## [Work order]
Transcribe word for word the lines below from the line with "ATOM 89 N N" through the line with "ATOM 98 C C", ends included.

____ Data extracts

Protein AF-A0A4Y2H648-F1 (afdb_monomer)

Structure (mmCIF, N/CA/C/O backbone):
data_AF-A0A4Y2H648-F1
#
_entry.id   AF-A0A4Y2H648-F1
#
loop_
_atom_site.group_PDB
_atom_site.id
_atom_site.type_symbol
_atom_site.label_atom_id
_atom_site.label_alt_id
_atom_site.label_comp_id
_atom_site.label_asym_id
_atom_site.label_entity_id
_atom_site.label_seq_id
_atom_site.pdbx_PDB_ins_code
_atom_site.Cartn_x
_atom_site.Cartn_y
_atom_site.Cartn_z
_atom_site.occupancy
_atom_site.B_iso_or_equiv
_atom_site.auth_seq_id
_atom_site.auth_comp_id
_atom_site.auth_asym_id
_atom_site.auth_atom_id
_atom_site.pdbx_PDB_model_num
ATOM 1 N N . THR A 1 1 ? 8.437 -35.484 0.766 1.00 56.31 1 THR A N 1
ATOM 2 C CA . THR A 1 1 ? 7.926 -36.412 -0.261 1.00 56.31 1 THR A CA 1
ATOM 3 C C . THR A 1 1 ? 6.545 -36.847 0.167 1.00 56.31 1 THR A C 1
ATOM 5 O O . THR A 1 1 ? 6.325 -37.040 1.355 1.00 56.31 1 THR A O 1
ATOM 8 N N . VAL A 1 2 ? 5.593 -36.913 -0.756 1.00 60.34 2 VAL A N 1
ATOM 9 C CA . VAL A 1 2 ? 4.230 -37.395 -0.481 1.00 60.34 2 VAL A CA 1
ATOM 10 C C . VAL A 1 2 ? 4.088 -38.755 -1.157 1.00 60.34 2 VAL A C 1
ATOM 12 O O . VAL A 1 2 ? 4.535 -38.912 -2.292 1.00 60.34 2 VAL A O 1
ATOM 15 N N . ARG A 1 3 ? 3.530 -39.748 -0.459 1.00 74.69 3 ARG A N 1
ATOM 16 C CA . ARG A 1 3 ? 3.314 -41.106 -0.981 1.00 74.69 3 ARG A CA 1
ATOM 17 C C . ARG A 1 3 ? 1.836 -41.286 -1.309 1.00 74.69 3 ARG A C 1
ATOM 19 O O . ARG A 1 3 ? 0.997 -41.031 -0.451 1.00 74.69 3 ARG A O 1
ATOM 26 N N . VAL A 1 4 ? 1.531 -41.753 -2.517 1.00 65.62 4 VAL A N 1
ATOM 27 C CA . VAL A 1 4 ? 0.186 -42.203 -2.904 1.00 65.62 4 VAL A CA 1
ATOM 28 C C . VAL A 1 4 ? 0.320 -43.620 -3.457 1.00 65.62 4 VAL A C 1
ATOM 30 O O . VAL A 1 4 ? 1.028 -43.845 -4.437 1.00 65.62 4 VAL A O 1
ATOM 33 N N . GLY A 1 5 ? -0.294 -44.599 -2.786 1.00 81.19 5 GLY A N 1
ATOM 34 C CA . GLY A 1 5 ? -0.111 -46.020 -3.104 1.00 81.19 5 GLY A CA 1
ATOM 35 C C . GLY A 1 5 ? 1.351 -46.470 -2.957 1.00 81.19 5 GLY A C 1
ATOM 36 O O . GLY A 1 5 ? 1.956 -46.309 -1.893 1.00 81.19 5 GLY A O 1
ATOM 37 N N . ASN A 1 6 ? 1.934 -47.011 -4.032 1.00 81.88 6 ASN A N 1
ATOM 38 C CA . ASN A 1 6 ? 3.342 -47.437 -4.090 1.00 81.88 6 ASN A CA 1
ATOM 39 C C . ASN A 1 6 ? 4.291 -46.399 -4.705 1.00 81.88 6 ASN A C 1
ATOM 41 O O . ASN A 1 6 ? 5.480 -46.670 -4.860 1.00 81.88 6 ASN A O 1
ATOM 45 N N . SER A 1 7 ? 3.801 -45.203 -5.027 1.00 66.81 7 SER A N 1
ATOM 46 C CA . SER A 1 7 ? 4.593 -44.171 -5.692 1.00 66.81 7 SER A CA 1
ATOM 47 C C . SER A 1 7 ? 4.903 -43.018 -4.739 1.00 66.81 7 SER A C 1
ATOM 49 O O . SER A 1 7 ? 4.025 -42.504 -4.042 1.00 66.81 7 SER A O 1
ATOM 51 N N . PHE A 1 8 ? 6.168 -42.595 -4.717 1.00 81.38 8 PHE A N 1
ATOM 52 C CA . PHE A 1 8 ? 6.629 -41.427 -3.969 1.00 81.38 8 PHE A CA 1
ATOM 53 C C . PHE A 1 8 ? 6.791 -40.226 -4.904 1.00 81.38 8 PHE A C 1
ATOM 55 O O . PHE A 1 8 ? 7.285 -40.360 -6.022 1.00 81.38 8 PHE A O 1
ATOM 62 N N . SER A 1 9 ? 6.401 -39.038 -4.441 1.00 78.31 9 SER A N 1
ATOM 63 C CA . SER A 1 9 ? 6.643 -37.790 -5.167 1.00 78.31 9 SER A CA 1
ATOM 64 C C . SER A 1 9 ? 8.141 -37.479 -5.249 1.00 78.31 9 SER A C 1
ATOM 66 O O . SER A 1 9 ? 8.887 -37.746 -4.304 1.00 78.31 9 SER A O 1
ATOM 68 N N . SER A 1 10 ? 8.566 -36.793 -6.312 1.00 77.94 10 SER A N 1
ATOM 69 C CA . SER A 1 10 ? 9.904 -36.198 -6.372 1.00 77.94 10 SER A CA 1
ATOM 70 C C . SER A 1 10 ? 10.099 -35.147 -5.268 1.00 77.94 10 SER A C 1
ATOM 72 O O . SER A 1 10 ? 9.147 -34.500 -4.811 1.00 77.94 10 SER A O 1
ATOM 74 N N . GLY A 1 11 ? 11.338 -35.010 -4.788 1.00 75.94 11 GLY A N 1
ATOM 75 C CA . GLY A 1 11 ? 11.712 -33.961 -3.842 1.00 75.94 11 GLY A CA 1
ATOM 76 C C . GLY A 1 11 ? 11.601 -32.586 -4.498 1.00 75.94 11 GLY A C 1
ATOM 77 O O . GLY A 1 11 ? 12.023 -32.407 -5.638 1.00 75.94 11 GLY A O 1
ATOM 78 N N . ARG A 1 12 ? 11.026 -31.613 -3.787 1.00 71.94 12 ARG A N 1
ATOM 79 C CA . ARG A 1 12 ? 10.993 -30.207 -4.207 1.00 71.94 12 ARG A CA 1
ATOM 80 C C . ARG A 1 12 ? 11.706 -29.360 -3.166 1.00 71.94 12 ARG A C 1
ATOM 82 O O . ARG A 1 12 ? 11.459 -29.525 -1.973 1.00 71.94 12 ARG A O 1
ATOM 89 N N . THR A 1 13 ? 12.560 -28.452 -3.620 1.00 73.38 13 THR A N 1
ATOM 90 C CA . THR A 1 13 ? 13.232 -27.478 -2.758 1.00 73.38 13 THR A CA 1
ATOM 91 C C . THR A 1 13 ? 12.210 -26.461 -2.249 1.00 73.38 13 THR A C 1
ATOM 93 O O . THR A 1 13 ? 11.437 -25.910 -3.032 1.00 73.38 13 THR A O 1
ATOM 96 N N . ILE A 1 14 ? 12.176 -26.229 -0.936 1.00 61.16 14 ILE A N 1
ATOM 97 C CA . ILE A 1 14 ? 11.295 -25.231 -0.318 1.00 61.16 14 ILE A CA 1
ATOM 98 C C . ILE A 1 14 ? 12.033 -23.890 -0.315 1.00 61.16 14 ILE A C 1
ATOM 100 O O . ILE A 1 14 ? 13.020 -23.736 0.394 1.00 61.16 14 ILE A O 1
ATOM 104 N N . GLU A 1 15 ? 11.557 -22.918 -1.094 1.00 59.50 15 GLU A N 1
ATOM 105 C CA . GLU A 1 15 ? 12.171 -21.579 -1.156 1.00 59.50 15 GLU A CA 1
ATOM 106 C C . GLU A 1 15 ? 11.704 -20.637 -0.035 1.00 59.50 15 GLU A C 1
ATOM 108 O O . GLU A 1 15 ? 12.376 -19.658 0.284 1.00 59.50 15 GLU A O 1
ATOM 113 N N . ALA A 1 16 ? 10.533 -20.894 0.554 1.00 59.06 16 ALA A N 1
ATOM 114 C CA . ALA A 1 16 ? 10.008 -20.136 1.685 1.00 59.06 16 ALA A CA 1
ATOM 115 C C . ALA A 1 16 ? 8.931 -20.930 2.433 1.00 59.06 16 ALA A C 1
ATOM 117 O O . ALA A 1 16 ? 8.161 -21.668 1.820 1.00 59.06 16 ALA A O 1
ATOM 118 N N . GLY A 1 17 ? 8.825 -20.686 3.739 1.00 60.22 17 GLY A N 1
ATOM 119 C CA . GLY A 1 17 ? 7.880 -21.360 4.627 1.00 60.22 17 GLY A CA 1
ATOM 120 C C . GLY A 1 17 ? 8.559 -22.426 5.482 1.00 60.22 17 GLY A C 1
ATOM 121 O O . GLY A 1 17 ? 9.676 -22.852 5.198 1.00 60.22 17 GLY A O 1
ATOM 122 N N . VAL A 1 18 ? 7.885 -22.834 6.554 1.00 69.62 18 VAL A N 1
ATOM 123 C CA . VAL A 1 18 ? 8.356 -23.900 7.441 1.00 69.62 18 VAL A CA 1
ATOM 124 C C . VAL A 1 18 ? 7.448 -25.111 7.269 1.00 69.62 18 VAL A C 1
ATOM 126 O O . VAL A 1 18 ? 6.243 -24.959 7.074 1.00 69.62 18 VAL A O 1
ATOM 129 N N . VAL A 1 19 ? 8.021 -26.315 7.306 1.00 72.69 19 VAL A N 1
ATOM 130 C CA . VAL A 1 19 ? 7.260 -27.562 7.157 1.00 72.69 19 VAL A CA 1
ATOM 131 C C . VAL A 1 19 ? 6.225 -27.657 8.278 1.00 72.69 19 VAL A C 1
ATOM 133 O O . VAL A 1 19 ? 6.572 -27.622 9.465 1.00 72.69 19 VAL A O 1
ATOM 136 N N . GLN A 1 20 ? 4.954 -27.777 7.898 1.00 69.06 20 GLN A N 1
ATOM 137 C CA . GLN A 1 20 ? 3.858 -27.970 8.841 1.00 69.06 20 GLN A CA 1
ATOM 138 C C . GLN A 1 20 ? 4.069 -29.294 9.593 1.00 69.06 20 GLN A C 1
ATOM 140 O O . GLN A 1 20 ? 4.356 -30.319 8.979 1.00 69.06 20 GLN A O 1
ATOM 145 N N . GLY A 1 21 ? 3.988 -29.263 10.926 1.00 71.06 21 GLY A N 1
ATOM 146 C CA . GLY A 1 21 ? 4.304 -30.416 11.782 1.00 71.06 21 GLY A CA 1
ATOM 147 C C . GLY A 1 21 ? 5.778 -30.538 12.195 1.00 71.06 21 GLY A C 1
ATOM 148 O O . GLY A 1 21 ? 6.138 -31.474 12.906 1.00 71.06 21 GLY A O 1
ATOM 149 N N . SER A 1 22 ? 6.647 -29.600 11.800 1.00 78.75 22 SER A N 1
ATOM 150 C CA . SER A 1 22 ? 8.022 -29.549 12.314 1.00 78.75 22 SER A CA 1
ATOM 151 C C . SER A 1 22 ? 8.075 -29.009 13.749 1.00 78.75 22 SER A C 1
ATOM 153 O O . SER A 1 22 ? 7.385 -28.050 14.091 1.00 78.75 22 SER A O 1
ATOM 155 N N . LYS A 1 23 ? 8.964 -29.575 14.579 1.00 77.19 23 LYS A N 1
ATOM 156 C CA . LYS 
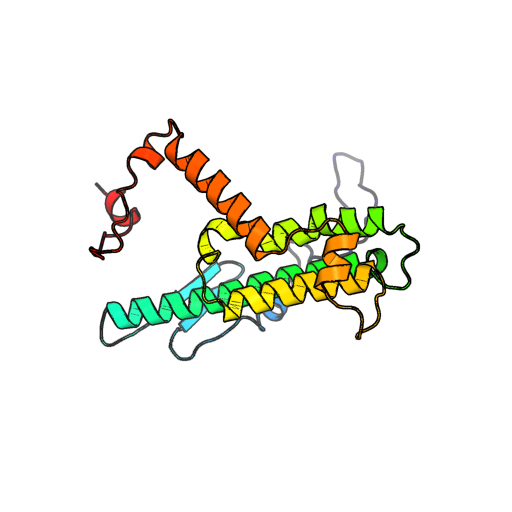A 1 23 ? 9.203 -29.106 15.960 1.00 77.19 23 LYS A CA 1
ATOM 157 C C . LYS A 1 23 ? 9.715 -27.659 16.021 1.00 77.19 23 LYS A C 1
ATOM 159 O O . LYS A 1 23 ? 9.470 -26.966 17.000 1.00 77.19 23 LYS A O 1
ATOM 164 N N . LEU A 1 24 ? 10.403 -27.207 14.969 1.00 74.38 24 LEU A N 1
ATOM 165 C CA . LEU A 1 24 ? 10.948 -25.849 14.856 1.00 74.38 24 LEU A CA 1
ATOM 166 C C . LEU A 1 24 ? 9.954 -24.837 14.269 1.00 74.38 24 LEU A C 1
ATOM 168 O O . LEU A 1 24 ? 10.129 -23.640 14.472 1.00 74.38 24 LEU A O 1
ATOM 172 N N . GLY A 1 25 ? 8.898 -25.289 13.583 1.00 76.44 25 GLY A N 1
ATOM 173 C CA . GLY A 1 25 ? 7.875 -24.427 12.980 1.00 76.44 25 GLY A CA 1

________

## [Result]
ATOM 89 N N . THR A 1 13 ? 12.560 -28.452 -3.620 1.00 73.38 13 THR A N 1
ATOM 90 C CA . THR A 1 13 ? 13.232 -27.478 -2.758 1.00 73.38 13 THR A CA 1
ATOM 91 C C . THR A 1 13 ? 12.210 -26.461 -2.249 1.00 73.38 13 THR A C 1
ATOM 93 O O . THR A 1 13 ? 11.437 -25.910 -3.032 1.00 73.38 13 THR A O 1
ATOM 96 N N . ILE A 1 14 ? 12.176 -26.229 -0.936 1.00 61.16 14 ILE A N 1
ATOM 97 C CA . ILE A 1 14 ? 11.295 -25.231 -0.318 1.00 61.16 14 ILE A CA 1
ATOM 98 C C . ILE A 1 14 ? 12.033 -23.890 -0.315 1.00 61.16 14 ILE A C 1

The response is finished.